In the early 1990s, a group of students from the University of Virginia formed Wide Awake Productions to produce a magazine designed to facilitate discussion of Christian theology and philosophy. The organization was recognized as an official Contracted Independent Organization by the student council, a status which allows the organization to submit bills from outside contractors for payment by the Student Activities Fund.

The organization soon printed its first issue, which had articles about prayer, racism, stress, C.S. Lewis' ideas about free will and evil, and reviews of religious music. WAP then requested that the SAF pay its printer $5,862 for the cost of publication. The funding committee of the student council denied this allocation claiming that the newspaper was a "religious activity" and therefore ineligible for funding by the SAF. WAP appealed this decision to both the entire student council body as well as the Dean of Students: both rejected the appeal and sustained the denial of funding.

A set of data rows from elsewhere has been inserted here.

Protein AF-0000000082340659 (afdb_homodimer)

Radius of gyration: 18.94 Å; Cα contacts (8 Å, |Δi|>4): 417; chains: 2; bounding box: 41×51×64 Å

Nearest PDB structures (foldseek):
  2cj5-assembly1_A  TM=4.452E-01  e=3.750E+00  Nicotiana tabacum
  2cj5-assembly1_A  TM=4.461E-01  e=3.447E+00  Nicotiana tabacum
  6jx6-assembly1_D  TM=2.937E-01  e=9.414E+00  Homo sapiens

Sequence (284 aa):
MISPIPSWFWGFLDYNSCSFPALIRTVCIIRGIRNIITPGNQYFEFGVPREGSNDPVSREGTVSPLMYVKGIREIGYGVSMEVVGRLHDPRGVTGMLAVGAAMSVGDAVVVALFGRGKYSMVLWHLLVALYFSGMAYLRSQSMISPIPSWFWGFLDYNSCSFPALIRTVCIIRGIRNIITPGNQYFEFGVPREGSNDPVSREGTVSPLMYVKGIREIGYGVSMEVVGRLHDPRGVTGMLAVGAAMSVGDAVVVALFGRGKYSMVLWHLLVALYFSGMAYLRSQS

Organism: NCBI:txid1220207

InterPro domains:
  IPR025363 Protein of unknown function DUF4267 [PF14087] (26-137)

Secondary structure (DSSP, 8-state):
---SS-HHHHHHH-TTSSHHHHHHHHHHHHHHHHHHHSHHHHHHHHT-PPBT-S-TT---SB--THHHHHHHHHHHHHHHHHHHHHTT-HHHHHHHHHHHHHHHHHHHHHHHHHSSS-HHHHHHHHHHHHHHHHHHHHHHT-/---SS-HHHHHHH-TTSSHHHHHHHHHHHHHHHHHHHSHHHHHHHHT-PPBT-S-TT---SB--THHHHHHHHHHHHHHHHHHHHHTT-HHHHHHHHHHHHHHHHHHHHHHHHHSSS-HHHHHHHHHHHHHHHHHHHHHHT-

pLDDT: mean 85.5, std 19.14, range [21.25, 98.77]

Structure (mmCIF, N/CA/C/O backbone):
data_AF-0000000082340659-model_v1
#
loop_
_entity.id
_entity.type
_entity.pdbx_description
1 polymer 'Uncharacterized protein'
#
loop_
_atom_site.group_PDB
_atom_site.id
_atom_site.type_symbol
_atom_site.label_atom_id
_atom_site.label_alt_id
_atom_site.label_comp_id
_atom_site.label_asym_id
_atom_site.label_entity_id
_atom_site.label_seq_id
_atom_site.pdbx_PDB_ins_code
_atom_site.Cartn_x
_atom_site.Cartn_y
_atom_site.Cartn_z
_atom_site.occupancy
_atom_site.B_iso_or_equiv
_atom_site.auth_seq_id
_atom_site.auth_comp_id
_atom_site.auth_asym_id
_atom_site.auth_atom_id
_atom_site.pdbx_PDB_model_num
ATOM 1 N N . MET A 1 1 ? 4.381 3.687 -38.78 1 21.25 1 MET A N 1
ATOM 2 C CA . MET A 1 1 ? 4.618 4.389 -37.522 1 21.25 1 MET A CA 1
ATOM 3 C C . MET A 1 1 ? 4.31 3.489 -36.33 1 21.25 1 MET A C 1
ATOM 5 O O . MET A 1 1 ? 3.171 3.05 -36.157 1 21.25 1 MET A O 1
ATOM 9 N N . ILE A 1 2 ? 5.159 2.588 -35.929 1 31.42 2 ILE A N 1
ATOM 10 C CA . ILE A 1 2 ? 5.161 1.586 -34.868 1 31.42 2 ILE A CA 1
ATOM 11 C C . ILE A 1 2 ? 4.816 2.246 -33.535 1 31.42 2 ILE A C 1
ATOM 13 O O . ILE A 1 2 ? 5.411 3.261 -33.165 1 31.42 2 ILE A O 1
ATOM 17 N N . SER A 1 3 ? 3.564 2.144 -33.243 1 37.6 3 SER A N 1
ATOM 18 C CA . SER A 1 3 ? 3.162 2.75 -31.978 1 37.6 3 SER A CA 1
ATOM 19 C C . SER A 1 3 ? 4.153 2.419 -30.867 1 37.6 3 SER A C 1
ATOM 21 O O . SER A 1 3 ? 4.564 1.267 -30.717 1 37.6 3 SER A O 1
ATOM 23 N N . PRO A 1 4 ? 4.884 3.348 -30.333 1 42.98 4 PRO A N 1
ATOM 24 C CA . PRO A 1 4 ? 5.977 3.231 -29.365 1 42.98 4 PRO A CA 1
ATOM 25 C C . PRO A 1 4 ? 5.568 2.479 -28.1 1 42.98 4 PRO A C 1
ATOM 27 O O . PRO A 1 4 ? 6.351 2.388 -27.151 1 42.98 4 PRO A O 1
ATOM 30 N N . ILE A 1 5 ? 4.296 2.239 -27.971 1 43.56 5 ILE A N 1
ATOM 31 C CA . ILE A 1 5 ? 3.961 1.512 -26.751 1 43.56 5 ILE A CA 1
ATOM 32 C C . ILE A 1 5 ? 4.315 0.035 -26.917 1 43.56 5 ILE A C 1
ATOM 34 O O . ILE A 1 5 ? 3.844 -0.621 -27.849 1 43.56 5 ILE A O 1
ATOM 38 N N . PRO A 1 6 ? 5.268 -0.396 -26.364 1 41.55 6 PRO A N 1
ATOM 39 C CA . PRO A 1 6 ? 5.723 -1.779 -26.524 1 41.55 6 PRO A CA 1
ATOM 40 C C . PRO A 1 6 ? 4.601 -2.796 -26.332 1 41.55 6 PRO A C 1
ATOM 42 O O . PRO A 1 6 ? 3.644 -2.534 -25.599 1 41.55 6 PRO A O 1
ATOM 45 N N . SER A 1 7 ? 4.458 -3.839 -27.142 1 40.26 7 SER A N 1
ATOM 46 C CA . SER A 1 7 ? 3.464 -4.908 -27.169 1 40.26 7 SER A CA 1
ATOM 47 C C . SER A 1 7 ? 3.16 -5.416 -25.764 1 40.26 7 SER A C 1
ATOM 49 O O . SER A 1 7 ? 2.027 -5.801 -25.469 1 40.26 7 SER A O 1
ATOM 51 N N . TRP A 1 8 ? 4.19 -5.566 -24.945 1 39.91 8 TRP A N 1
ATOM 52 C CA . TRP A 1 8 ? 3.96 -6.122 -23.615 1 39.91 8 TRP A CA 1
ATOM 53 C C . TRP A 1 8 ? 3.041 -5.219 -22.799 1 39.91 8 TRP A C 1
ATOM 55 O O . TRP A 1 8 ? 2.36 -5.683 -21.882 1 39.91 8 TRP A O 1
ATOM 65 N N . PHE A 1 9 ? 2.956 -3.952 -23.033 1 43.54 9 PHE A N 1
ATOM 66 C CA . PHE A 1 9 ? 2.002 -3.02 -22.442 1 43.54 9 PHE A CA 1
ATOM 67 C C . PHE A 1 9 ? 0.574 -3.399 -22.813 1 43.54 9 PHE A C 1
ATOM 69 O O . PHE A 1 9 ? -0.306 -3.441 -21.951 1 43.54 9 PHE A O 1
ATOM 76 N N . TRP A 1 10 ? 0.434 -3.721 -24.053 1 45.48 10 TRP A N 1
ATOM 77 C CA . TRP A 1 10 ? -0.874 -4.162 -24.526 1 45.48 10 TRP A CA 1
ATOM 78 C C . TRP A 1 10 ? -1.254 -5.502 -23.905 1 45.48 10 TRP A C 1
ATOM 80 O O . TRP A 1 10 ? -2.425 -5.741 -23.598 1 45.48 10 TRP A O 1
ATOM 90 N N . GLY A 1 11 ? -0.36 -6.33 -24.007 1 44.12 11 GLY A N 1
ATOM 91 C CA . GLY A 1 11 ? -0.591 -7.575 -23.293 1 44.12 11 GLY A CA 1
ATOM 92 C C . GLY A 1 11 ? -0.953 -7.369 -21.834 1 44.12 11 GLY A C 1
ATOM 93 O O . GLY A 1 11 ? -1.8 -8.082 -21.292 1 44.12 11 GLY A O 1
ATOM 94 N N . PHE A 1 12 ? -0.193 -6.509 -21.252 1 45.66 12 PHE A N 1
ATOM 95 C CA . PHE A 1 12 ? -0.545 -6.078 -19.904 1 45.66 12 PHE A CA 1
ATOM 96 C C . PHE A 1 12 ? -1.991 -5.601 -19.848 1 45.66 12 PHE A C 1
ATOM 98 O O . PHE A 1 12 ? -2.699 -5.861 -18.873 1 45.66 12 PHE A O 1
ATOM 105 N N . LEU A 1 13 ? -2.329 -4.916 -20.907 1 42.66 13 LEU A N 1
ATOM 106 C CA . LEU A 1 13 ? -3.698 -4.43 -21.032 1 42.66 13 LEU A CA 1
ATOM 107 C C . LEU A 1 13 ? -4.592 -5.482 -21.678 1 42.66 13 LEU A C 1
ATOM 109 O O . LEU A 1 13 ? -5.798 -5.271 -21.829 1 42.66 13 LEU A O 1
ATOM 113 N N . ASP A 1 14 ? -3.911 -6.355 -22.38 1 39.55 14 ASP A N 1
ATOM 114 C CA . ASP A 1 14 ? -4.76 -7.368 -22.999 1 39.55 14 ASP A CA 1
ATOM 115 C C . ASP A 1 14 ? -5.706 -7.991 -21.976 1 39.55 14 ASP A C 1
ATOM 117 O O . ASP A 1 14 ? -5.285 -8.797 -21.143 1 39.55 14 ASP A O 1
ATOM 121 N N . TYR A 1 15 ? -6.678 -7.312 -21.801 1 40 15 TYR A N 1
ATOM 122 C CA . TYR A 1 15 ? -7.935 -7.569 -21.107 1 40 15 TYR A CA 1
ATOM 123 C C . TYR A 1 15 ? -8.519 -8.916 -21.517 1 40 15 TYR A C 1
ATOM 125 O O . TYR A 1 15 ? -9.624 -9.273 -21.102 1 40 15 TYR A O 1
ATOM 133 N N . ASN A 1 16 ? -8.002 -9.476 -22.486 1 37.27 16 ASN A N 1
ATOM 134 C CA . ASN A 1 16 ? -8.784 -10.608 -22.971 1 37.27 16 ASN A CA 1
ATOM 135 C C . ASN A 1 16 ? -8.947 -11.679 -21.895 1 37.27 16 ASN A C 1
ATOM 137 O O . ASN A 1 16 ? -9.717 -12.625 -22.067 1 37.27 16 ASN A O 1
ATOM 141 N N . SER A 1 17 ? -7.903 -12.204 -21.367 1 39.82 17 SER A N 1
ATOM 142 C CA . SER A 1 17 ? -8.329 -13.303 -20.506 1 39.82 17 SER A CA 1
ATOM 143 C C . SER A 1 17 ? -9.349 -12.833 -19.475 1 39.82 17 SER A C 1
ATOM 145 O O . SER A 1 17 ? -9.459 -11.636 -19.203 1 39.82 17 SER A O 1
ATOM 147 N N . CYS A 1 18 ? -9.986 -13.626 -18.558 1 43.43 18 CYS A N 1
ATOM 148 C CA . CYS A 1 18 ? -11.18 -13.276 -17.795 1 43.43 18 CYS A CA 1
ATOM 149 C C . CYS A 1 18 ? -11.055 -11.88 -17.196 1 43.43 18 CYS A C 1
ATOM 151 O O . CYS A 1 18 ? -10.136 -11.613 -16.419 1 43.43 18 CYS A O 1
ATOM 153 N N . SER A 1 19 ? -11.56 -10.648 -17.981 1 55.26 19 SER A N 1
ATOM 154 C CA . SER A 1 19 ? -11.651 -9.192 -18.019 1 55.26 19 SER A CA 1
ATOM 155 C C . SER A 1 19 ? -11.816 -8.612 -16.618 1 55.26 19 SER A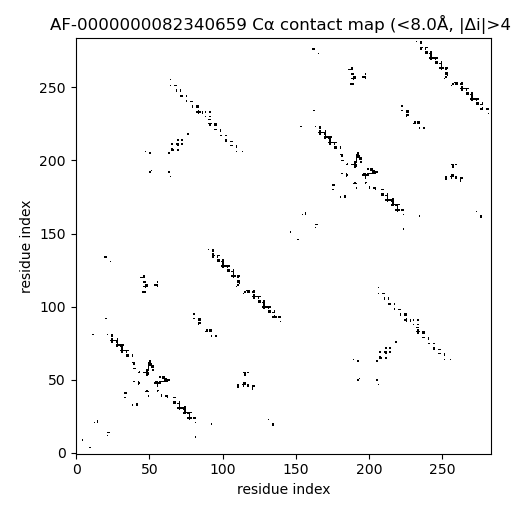 C 1
ATOM 157 O O . SER A 1 19 ? -11.306 -7.528 -16.326 1 55.26 19 SER A O 1
ATOM 159 N N . PHE A 1 20 ? -12.328 -9.474 -15.82 1 61.33 20 PHE A N 1
ATOM 160 C CA . PHE A 1 20 ? -12.8 -8.877 -14.576 1 61.33 20 PHE A CA 1
ATOM 161 C C . PHE A 1 20 ? -11.631 -8.55 -13.655 1 61.33 20 PHE A C 1
ATOM 163 O O . PHE A 1 20 ? -11.517 -7.424 -13.165 1 61.33 20 PHE A O 1
ATOM 170 N N . PRO A 1 21 ? -10.733 -9.486 -13.687 1 70 21 PRO A N 1
ATOM 171 C CA . PRO A 1 21 ? -9.584 -9.118 -12.856 1 70 21 PRO A CA 1
ATOM 172 C C . PRO A 1 21 ? -8.716 -8.037 -13.497 1 70 21 PRO A C 1
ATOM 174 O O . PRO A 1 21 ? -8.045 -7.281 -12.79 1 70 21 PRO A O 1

WAP then took the issue to District Court, claiming the University had violated their rights to freedom of expression and to freely exercise their religious beliefs. After multiple appeals, the case appeared before the Supreme Court. The University of Virginia argued that any affiliation with a primarily religious publication would violate the Establishment Clause. The Supreme Court ruled that no such violation could take place so long as funds were distributed without regard to an organization's point of view. This stipulation, according to the court, would prevent "any mistaken impression that the student newspapers speak for the University." Thus, the Court ruled that WAP's publication costs should be paid for by the Student Activities Fund.

"Symmetry" in the Rosenberger and Southworth decision:
From the Southworth decision: "While Rosenberger was concerned with the rights a student has to use an extracurricular speech program already in place, today's case considers the antecedent question, acknowledged but unresolved in Rosenberger: whether a public university may require its students to pay a fee which creates the mechanism for the extracurricular speech in the first instance. When a university requires its students to pay fees to support the extracurricular speech of other students, all in the interest of open discussion, it may not prefer some viewpoints to others. There is symmetry then in our holding here and in Rosenberger: Viewpoint neutrality is the justification for requiring the student to pay the fee in the first instance and for ensuring the integrity of the program's operation once the funds have been collected. We conclude that the University of Wisconsin may sustain the extracurricular dimensions of its programs by using mandatory student fees with viewpoint neutrality as the operational principle."